You're so right about the upkeep. I clean and lube my cleats after every ride. One time, I stopped on a somewhat sandy wet area. Not good! Now I have a small toothbrush with me in case I need to clean the cleats when I ride. Then again, I also got this cover.

Protects the cleats from wear and tear, dirt, etc. and makes walking easier. Never have to remove them at all.


----------



## Dan Gerous (Mar 28, 2005)

ARPRINCE said:


> Thanks...I seldom visit other forums. So I figured I'll just post here to convert other Cannondale riders to make a switch to SPs!
> 
> You're so right about the upkeep. I clean and lube my cleats after every ride. One time, I stopped on a somewhat sandy wet area. Not good! Now I have a small toothbrush with me in case I need to clean the cleats when I ride. Then again, I also got this cover.
> 
> Protects the cleats from wear and tear, dirt, etc. and makes walking easier. Never have to remove them at all.
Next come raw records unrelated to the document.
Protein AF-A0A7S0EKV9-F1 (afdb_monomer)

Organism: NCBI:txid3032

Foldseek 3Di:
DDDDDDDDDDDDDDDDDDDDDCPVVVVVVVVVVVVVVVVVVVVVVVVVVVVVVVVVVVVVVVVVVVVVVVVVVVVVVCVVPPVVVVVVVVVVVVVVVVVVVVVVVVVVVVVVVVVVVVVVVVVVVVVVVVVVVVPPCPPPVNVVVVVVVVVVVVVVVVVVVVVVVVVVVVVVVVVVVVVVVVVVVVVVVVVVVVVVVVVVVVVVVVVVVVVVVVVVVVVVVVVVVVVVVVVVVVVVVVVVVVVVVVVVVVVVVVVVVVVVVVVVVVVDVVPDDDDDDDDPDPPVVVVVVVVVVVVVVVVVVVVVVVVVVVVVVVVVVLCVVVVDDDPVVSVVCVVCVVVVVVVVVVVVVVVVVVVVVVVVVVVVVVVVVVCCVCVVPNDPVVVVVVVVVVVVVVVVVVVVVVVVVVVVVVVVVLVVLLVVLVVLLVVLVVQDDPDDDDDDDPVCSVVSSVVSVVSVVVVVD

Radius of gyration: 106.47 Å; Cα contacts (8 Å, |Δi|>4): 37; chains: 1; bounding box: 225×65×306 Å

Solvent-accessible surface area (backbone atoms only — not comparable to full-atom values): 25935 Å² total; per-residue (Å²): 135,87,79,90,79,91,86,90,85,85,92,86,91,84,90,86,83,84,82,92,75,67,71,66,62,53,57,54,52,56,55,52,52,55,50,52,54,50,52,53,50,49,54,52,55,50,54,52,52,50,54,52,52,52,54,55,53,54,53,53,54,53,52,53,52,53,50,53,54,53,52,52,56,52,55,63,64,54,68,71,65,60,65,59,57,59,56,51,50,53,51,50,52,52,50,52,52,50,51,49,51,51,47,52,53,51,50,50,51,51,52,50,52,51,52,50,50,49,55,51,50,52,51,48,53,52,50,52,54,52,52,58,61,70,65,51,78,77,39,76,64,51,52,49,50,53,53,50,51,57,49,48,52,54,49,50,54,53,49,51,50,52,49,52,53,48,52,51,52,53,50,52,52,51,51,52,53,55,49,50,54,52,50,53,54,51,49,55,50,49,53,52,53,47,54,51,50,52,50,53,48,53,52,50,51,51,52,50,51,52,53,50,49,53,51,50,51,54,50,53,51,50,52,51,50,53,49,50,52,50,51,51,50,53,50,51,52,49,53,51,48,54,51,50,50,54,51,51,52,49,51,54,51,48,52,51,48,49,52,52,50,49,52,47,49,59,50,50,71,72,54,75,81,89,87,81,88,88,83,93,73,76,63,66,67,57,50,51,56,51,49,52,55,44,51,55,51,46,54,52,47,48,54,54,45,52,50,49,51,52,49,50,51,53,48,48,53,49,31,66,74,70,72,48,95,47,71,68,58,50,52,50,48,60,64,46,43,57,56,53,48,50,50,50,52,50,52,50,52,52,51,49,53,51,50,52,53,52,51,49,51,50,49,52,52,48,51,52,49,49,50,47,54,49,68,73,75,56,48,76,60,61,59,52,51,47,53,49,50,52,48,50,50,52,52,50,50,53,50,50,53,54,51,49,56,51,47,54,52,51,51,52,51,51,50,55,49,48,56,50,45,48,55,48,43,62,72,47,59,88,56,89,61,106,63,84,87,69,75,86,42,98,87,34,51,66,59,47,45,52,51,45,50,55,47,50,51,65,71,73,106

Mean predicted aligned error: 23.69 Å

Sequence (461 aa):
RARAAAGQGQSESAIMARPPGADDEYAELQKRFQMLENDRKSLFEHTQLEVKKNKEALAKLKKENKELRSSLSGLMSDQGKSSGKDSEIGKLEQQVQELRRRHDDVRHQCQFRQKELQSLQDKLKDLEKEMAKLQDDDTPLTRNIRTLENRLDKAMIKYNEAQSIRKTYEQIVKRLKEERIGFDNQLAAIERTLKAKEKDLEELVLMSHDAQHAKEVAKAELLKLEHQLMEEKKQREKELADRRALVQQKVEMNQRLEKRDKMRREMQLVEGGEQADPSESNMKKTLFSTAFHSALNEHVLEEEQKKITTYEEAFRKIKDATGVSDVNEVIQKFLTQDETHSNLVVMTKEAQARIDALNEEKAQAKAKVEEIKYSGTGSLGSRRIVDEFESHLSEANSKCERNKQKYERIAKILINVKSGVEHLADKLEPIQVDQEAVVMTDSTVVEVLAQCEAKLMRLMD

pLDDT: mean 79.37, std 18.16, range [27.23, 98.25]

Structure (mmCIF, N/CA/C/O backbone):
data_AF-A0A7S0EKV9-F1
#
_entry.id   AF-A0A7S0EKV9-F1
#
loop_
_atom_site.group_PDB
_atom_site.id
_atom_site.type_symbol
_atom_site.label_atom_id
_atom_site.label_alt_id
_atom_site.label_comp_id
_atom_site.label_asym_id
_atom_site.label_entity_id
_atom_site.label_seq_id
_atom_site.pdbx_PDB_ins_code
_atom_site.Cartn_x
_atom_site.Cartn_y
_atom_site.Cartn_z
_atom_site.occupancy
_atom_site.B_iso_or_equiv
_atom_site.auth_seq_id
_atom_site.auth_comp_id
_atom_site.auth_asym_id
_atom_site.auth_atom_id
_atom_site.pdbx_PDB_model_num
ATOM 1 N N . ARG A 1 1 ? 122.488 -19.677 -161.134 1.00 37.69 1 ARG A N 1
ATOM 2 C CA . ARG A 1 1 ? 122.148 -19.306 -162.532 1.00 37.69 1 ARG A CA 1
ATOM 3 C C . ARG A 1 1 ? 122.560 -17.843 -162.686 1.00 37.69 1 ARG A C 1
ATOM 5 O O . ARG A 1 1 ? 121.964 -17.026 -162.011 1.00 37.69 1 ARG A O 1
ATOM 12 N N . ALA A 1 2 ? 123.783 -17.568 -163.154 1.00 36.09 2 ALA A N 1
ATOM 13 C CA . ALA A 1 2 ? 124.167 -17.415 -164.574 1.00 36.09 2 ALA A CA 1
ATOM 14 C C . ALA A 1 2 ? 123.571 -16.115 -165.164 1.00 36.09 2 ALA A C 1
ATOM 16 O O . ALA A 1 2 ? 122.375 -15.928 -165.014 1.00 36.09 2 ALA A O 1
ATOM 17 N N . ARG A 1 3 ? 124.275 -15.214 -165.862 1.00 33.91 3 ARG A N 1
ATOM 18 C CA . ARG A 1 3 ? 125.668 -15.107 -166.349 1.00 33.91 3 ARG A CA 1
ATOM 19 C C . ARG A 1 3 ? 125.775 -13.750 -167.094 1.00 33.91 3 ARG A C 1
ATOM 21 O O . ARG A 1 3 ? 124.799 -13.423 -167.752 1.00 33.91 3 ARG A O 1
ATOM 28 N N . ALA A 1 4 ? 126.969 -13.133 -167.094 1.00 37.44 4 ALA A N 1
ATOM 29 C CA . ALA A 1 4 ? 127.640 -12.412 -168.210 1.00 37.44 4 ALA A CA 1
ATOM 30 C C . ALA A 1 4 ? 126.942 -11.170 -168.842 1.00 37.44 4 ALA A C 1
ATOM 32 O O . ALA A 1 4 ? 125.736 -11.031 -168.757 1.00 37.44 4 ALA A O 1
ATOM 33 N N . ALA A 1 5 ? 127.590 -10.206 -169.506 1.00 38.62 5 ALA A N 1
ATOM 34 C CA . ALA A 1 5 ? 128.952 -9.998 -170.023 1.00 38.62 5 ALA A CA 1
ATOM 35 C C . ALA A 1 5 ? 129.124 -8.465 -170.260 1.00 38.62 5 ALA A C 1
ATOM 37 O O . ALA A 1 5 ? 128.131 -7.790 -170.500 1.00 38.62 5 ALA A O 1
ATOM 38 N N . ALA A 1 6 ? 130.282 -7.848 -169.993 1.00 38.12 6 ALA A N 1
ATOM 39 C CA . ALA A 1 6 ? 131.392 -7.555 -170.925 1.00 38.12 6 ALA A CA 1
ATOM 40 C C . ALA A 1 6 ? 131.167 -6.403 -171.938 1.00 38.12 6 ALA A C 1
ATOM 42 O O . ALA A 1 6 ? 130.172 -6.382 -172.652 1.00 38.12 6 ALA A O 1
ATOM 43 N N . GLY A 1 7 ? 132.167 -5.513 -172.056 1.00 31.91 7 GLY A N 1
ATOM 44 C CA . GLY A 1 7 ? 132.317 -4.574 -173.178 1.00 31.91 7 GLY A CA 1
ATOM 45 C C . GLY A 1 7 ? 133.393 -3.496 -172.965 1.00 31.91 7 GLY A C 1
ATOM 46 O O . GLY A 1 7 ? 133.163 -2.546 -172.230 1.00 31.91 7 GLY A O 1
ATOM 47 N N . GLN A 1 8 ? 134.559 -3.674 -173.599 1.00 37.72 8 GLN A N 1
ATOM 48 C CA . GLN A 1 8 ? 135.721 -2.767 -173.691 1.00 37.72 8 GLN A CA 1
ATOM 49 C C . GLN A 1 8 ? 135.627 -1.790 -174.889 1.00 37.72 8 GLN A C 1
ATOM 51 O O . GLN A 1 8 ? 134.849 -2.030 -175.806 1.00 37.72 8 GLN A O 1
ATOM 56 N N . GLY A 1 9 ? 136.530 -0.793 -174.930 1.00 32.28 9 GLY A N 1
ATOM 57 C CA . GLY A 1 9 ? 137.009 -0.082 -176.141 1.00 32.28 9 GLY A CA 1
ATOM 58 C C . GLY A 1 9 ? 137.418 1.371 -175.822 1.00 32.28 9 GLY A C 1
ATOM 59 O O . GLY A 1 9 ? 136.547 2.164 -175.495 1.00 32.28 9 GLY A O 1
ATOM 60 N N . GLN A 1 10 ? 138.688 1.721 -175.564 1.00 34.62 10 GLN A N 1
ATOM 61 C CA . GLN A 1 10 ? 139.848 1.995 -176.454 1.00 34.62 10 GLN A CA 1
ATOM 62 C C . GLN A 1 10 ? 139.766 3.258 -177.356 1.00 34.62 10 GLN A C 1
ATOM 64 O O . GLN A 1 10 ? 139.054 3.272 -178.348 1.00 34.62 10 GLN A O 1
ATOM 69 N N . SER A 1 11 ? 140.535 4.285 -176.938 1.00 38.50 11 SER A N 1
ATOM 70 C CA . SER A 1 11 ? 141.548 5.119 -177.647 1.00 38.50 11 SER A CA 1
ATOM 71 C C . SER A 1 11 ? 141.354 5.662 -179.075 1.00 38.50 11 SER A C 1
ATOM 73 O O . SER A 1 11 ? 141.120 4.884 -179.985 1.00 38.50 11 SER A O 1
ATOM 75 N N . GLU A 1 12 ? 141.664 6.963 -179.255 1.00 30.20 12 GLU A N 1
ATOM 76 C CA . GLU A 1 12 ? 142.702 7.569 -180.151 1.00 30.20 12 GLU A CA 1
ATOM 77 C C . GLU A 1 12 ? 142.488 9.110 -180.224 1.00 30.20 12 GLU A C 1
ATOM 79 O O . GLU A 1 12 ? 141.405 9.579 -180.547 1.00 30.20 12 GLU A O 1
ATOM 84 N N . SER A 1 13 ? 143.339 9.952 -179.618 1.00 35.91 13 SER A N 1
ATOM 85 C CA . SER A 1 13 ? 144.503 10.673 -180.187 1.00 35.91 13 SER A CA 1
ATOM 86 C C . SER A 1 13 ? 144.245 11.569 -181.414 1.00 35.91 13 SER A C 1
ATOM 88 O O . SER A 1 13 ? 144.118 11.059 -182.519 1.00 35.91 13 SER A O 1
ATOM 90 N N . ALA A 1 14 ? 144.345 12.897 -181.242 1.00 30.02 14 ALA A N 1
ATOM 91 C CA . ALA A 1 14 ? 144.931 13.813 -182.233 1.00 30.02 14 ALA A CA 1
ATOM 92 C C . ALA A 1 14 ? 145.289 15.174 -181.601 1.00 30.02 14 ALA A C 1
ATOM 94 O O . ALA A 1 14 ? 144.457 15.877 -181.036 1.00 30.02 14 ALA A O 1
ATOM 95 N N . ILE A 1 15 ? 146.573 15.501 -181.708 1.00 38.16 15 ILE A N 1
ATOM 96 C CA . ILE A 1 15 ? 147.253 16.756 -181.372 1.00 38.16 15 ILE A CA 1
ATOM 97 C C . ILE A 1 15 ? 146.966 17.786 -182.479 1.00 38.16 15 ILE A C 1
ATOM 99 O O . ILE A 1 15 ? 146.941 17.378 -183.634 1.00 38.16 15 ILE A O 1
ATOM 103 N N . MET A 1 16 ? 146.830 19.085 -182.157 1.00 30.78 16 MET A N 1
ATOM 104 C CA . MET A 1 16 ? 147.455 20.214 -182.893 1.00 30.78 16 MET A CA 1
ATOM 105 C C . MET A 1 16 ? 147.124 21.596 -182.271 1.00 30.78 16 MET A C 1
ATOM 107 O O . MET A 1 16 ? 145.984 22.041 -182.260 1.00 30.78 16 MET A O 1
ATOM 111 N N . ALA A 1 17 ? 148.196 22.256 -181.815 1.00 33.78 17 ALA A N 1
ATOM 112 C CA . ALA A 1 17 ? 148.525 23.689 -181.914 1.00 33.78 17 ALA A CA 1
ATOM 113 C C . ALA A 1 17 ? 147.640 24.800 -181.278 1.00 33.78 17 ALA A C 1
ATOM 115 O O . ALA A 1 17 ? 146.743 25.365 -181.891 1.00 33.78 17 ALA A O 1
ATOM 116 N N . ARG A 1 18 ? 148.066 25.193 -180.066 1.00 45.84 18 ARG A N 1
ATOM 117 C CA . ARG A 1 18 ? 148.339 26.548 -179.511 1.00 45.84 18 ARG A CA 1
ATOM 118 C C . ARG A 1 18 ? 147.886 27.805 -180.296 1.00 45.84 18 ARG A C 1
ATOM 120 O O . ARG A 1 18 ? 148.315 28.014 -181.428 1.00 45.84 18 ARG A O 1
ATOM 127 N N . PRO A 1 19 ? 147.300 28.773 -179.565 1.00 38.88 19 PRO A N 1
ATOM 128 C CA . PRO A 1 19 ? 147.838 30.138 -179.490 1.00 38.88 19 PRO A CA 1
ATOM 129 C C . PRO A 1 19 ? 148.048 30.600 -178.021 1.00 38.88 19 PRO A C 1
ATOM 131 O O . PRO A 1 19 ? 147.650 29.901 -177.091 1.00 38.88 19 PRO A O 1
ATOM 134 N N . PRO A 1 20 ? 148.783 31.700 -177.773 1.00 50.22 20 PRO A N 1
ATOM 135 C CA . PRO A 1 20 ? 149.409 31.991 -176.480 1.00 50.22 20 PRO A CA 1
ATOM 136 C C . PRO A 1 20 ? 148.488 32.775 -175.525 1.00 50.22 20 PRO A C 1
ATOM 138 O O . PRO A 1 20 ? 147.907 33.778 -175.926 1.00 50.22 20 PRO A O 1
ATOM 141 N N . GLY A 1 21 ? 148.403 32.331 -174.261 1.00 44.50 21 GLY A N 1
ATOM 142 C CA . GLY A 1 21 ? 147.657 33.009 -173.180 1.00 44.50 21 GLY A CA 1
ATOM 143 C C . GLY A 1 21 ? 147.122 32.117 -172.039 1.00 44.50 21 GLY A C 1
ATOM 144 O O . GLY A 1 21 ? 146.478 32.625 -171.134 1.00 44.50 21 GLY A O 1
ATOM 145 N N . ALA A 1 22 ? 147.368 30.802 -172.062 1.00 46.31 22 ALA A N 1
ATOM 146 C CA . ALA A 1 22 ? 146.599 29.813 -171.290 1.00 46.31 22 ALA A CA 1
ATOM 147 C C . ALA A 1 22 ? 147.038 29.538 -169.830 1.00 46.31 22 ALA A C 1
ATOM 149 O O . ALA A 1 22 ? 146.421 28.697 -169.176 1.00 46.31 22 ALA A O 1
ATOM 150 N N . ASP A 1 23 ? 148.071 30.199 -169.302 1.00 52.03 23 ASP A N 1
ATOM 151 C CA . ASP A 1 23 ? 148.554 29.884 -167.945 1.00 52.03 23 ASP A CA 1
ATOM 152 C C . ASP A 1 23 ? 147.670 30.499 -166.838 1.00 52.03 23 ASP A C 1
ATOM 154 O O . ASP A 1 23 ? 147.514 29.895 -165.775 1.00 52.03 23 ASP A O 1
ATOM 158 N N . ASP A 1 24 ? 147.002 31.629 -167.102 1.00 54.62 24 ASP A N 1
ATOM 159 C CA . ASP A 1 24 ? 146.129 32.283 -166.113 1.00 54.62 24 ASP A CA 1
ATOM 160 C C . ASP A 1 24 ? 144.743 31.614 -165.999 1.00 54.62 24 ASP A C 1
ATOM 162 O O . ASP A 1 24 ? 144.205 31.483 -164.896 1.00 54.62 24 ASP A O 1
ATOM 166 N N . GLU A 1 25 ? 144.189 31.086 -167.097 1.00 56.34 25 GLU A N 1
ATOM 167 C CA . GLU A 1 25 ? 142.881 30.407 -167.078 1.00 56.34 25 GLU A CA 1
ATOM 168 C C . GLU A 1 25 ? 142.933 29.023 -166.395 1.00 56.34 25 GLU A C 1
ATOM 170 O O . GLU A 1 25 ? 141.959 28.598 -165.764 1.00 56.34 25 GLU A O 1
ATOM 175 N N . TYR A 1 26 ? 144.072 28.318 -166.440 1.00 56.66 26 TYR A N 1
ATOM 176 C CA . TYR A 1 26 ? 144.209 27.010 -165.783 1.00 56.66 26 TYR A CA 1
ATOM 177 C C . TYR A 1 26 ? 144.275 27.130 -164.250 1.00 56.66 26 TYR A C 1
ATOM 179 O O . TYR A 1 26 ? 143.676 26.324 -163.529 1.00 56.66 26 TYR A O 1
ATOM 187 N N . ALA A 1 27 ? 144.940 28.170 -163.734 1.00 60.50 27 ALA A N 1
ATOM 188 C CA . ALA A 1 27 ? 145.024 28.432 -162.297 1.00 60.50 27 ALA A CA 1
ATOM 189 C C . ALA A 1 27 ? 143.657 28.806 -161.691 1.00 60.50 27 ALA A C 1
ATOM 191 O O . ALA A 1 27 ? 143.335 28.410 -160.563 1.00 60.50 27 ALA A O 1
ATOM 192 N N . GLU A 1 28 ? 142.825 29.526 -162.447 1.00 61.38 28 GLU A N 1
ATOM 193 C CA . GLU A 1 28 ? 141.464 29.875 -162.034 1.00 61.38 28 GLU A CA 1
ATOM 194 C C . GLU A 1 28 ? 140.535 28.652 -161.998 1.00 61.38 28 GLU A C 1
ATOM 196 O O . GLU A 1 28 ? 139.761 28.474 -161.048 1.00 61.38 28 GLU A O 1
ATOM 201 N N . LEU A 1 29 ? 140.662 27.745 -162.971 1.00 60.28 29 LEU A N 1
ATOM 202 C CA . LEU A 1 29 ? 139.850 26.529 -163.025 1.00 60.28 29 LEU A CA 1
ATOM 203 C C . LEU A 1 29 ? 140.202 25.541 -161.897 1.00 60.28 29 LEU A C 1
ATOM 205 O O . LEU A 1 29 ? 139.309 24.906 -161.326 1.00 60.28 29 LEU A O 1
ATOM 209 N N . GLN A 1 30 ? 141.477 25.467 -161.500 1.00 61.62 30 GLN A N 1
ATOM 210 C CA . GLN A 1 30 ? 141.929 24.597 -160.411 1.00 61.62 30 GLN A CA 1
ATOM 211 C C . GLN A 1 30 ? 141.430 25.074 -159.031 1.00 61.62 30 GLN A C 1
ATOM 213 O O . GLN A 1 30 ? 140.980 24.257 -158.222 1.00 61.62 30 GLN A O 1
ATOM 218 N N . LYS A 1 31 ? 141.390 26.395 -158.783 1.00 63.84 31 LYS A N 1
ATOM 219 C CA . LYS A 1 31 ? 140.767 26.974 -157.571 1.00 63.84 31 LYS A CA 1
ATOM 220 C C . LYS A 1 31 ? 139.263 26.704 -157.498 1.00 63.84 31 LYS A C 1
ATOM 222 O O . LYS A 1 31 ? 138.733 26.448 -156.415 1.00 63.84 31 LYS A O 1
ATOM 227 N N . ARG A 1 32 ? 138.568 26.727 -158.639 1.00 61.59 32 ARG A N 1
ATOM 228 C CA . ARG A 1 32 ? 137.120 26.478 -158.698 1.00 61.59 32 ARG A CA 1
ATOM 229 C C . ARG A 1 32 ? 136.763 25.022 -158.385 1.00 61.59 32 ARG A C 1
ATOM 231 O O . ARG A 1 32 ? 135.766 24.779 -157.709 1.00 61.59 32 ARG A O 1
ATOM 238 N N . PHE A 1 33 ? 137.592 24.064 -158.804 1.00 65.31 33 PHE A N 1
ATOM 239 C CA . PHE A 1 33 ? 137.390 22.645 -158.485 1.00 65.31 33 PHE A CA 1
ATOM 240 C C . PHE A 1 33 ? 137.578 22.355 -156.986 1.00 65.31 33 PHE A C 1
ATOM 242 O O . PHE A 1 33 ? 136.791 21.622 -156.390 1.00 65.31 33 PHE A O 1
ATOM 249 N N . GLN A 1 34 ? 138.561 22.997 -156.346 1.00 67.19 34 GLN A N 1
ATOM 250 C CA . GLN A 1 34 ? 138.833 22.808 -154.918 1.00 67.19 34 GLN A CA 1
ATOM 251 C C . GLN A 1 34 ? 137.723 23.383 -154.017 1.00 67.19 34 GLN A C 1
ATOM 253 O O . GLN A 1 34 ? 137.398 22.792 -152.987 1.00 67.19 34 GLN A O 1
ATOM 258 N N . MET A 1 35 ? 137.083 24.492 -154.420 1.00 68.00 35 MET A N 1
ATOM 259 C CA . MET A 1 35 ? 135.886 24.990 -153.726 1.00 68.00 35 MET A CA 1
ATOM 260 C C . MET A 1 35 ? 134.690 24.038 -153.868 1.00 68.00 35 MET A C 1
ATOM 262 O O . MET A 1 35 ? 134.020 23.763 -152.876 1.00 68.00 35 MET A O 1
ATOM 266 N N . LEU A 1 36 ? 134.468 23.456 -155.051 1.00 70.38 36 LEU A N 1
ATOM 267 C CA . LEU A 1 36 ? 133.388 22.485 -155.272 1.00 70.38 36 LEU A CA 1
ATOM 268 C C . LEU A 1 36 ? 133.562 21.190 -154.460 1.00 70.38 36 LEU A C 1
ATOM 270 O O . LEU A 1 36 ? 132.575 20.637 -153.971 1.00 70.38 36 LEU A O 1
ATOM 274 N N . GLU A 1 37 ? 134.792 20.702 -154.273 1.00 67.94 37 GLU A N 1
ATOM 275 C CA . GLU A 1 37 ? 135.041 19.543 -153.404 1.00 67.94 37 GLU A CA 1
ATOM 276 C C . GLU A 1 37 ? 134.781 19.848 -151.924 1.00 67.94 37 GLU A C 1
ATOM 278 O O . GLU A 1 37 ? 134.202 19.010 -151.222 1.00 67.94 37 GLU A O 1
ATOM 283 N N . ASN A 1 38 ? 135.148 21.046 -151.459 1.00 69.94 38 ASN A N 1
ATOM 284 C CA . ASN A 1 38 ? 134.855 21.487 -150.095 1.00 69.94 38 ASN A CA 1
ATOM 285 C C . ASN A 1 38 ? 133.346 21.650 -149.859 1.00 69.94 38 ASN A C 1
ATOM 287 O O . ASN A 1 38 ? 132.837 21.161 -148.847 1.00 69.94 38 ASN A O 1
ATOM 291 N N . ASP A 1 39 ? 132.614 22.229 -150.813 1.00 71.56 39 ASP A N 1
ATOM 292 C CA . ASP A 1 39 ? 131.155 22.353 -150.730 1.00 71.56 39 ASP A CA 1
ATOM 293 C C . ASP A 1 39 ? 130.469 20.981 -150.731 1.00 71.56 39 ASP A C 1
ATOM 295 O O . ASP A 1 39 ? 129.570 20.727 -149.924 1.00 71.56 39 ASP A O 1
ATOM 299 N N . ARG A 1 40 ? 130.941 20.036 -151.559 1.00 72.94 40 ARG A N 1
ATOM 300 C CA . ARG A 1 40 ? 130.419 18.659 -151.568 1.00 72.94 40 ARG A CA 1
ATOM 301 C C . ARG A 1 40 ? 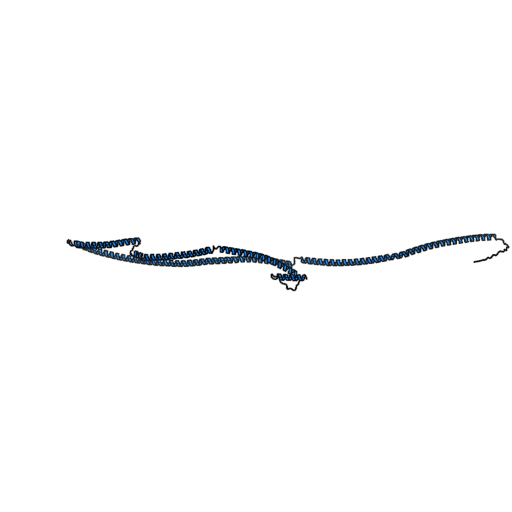130.633 17.957 -150.225 1.00 72.94 40 ARG A C 1
ATOM 303 O O . ARG A 1 40 ? 129.763 17.208 -149.780 1.00 72.94 40 ARG A O 1
ATOM 310 N N . LYS A 1 41 ? 131.781 18.183 -149.579 1.00 73.00 41 LYS A N 1
ATOM 311 C CA . LYS A 1 41 ? 132.107 17.581 -148.280 1.00 73.00 41 LYS A CA 1
ATOM 312 C C . LYS A 1 41 ? 131.264 18.184 -147.151 1.00 73.00 41 LYS A C 1
ATOM 314 O O . LYS A 1 41 ? 130.700 17.431 -146.360 1.00 73.00 41 LYS A O 1
ATOM 319 N N . SER A 1 42 ? 131.089 19.506 -147.150 1.00 75.19 42 SER A N 1
ATOM 320 C CA . SER A 1 42 ? 130.220 20.226 -146.209 1.00 75.19 42 SER A CA 1
ATOM 321 C C . SER A 1 42 ? 128.758 19.760 -146.294 1.00 75.19 42 SER A C 1
ATOM 323 O O . SER A 1 42 ? 128.139 19.437 -145.279 1.00 75.19 42 SER A O 1
ATOM 325 N N . LEU A 1 43 ? 128.219 19.610 -147.511 1.00 74.50 43 LEU A N 1
ATOM 326 C CA . LEU A 1 43 ? 126.855 19.110 -147.733 1.00 74.50 43 LEU A CA 1
ATOM 327 C C . LEU A 1 43 ? 126.656 17.672 -147.229 1.00 74.50 43 LEU A C 1
ATOM 329 O O . LEU A 1 43 ? 125.607 17.350 -146.661 1.00 74.50 43 LEU A O 1
ATOM 333 N N . PHE A 1 44 ? 127.655 16.803 -147.404 1.00 80.00 44 PHE A N 1
ATOM 334 C CA . PHE A 1 44 ? 127.597 15.424 -146.912 1.00 80.00 44 PHE A CA 1
ATOM 335 C C . PHE A 1 44 ? 127.654 15.348 -145.377 1.00 80.00 44 PHE A C 1
ATOM 337 O O . PHE A 1 44 ? 126.908 14.586 -144.759 1.00 80.00 44 PHE A O 1
ATOM 344 N N . GLU A 1 45 ? 128.501 16.162 -144.743 1.00 78.25 45 GLU A N 1
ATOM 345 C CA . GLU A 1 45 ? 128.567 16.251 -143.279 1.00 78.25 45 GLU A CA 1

My issue isn't with the cleats (even though you are right that they are more sensible to dirt than others) but with the pedal bearings. One race in the wet and they completely seized on me, even with grease injected a few days prior (I didn't shot grease back in right after though). I had to take them apart, clean then re-grease. Not so hard but not for the 'fit-and-forget' type of people... I think the trouble is worth it though but I also love to build bikes from scratch.


----------



## leo santos (Nov 30, 2011)

funny, im having the very same SP easy of maintanance discussion in my brazilian (im native) forum. I love my SPs, have on both bikes and not looking back to shimanos as well.. I did tried the platformers but didnt like them so much though.. I mean, anything would suck after you get used to real speedplay hehehe.. but seriously, I shoe firmer would be nice there, also, you have to lower your seatpost so much that I wonder if a second fit wouldnt be necessary. BTW I also use the same cleat protectors, I found their inventor, a nice guy. bought a small stock since they tend to last for a semester only though, but indeed make your life easier!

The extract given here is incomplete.